On May 22 Novi’s chief geophysicist Kiran Sathaye gave a technical presentation at AAPG ACE 2019 in San Antonio on leveraging AI to predict hydrocarbon recovery. Read the abstract and be sure to view the presentation slides here. Thank you to everyone who attended the talk!
Authors
K. Sathaye, J. Ramey, J. Wan
Abstract
We combine production and completion data from 9,000 unconventional wells in the Williston Basin with 42,000 geophysical log files representing 10,000 unique wells to build a predictive model for hydrocarbon production. We predict hydrocarbon recovery at 30-day intervals up to 2 years after the start of production. This model contains dozens of input features and incorporates their nonlinear, multivariate effects on hydrocarbon production. The subsurface modeling and recovery predictions are implemented using the open source machine learning tools Scikit-learn and Tensorflow.
In developing the subsurface model for this machine learning approach, we also create predictions for important subsurface features that are not commonly logged due to cost and complexity, such as measurements of hydrocarbon chain length in productive formations of the basin. These measurements show nonlinear relationships both in space and with commonly logged properties, boosting the impact of a relatively sparse dataset. Additionally, we use this public subsurface dataset to identify subdivisions in the Bakken (lower, middle, upper), and train the model with subsurface features informed by previous geologic studies which identified these sections in core studies and well log interpretation.

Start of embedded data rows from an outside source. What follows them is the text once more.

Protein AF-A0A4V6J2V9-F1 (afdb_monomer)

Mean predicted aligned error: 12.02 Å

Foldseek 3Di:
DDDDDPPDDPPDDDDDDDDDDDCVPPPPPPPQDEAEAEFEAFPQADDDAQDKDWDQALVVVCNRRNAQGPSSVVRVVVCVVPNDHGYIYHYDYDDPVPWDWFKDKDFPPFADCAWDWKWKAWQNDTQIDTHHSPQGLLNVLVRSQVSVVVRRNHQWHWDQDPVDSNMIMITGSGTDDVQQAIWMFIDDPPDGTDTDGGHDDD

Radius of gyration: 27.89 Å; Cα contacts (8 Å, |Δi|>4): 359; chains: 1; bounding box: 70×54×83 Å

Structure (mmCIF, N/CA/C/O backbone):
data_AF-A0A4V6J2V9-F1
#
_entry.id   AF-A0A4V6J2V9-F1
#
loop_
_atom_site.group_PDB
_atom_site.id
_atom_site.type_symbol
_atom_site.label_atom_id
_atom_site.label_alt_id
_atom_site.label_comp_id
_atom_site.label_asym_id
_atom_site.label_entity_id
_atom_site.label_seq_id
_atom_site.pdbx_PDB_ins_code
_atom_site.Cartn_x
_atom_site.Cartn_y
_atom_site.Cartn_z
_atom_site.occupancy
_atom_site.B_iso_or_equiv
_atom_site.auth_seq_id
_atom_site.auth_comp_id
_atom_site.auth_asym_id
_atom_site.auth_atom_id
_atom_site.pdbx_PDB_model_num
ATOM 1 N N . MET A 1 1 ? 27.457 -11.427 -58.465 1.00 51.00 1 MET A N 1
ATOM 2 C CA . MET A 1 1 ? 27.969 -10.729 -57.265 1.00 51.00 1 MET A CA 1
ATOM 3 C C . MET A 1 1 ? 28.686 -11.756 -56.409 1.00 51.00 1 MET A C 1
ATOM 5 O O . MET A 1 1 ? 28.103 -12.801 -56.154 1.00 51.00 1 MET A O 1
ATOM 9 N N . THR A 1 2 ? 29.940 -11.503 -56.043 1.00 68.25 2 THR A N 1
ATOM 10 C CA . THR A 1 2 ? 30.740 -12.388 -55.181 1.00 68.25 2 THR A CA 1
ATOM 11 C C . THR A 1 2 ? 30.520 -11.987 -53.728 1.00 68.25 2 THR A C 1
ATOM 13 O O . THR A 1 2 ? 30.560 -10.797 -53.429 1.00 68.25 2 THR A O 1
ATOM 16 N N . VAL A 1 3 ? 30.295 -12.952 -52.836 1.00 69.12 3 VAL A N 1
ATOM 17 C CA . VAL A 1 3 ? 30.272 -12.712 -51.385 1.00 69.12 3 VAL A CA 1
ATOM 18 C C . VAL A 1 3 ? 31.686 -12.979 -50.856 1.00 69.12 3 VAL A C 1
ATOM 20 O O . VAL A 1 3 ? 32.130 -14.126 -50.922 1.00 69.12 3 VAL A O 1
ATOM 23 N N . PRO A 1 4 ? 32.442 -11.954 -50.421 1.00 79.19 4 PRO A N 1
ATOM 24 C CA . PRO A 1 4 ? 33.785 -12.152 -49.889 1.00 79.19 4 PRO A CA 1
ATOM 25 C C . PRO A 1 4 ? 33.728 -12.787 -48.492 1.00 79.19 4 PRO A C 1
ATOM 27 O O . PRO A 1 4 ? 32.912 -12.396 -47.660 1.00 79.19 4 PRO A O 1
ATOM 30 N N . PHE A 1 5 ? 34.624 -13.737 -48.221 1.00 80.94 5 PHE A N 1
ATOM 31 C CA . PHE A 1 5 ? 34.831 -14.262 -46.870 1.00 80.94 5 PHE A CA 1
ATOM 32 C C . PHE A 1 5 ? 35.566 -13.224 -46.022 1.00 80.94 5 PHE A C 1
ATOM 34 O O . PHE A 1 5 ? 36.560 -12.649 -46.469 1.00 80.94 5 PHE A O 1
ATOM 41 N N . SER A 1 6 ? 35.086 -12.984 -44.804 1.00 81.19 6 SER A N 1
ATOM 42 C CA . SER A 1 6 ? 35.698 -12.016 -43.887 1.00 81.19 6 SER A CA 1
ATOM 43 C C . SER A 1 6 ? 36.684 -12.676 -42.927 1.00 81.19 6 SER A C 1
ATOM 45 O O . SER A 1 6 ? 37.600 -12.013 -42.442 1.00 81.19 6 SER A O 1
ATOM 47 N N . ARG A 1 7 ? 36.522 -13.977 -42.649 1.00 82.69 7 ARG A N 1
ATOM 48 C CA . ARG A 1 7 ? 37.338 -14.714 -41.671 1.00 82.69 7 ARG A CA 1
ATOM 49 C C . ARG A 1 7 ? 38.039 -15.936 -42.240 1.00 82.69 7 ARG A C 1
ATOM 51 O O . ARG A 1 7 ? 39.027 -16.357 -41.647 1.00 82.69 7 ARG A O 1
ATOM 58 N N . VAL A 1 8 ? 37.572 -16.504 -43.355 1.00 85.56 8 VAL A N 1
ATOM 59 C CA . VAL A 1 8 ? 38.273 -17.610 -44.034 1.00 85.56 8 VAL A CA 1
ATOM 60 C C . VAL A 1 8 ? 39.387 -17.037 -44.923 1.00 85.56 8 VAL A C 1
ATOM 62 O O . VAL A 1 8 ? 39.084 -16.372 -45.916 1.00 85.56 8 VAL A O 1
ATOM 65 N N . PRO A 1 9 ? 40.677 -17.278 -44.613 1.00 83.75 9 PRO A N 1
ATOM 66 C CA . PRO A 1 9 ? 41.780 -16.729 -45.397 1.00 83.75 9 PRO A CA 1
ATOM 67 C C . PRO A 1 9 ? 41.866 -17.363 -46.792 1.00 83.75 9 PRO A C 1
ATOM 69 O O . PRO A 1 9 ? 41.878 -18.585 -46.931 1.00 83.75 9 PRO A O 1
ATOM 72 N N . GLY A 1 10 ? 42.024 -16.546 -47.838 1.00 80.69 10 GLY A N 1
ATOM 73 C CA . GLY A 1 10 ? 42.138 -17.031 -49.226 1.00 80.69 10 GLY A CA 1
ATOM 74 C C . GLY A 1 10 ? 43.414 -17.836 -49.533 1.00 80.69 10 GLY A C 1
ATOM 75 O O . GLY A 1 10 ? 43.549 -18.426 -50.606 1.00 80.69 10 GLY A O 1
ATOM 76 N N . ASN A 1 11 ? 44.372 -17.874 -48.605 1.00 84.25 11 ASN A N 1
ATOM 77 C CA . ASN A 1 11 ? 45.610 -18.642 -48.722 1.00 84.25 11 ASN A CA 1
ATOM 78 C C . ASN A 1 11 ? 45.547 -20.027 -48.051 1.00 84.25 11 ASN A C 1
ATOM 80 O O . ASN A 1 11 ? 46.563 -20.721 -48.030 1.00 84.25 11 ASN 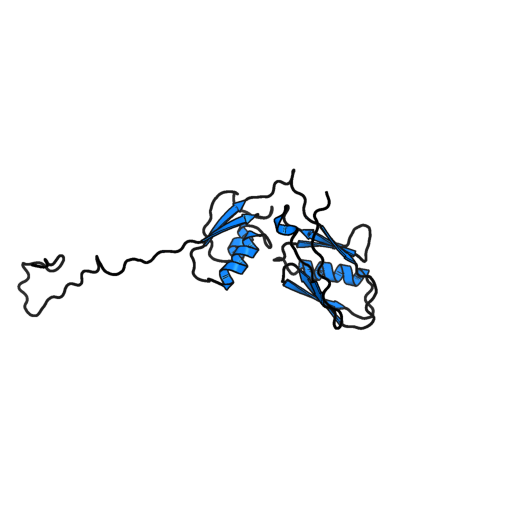A O 1
ATOM 84 N N . LEU A 1 12 ? 44.387 -20.460 -47.546 1.00 81.94 12 LEU A N 1
ATOM 85 C CA . LEU A 1 12 ? 44.215 -21.820 -47.035 1.00 81.94 12 LEU A CA 1
ATOM 86 C C . LEU A 1 12 ? 44.404 -22.856 -48.162 1.00 81.94 12 LEU A C 1
ATOM 88 O O . LEU A 1 12 ? 43.963 -22.659 -49.296 1.00 81.94 12 LEU A O 1
ATOM 92 N N . ARG A 1 13 ? 45.120 -23.946 -47.864 1.00 82.31 13 ARG A N 1
ATOM 93 C CA . ARG A 1 13 ? 45.458 -25.032 -48.817 1.00 82.31 13 ARG A CA 1
ATOM 94 C C . ARG A 1 13 ? 44.990 -26.411 -48.353 1.00 82.31 13 ARG A C 1
ATOM 96 O O . ARG A 1 13 ? 45.115 -27.383 -49.089 1.00 82.31 13 ARG A O 1
ATOM 103 N N . THR A 1 14 ? 44.480 -26.499 -47.132 1.00 84.94 14 THR A N 1
ATOM 104 C CA . THR A 1 14 ? 43.916 -27.714 -46.550 1.00 84.94 14 THR A CA 1
ATOM 105 C C . THR A 1 14 ? 42.562 -28.024 -47.201 1.00 84.94 14 THR A C 1
ATOM 107 O O . THR A 1 14 ? 41.711 -27.135 -47.265 1.00 84.94 14 THR A O 1
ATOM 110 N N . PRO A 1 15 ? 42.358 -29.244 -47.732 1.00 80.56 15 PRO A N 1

With only production and completion data included, we see less than 15-25% aggregate error for various areas of the basin. We show successive improvements in this machine learning model by training it with a sequence of datasets: Production and completion data with limited well counts and full dataset, and a model with subsurface features added with both limited well count and full dataset. For all models, we use an 80%-20% training-test split to avoid overfitting the model.
View Our AAPG Presentation Now!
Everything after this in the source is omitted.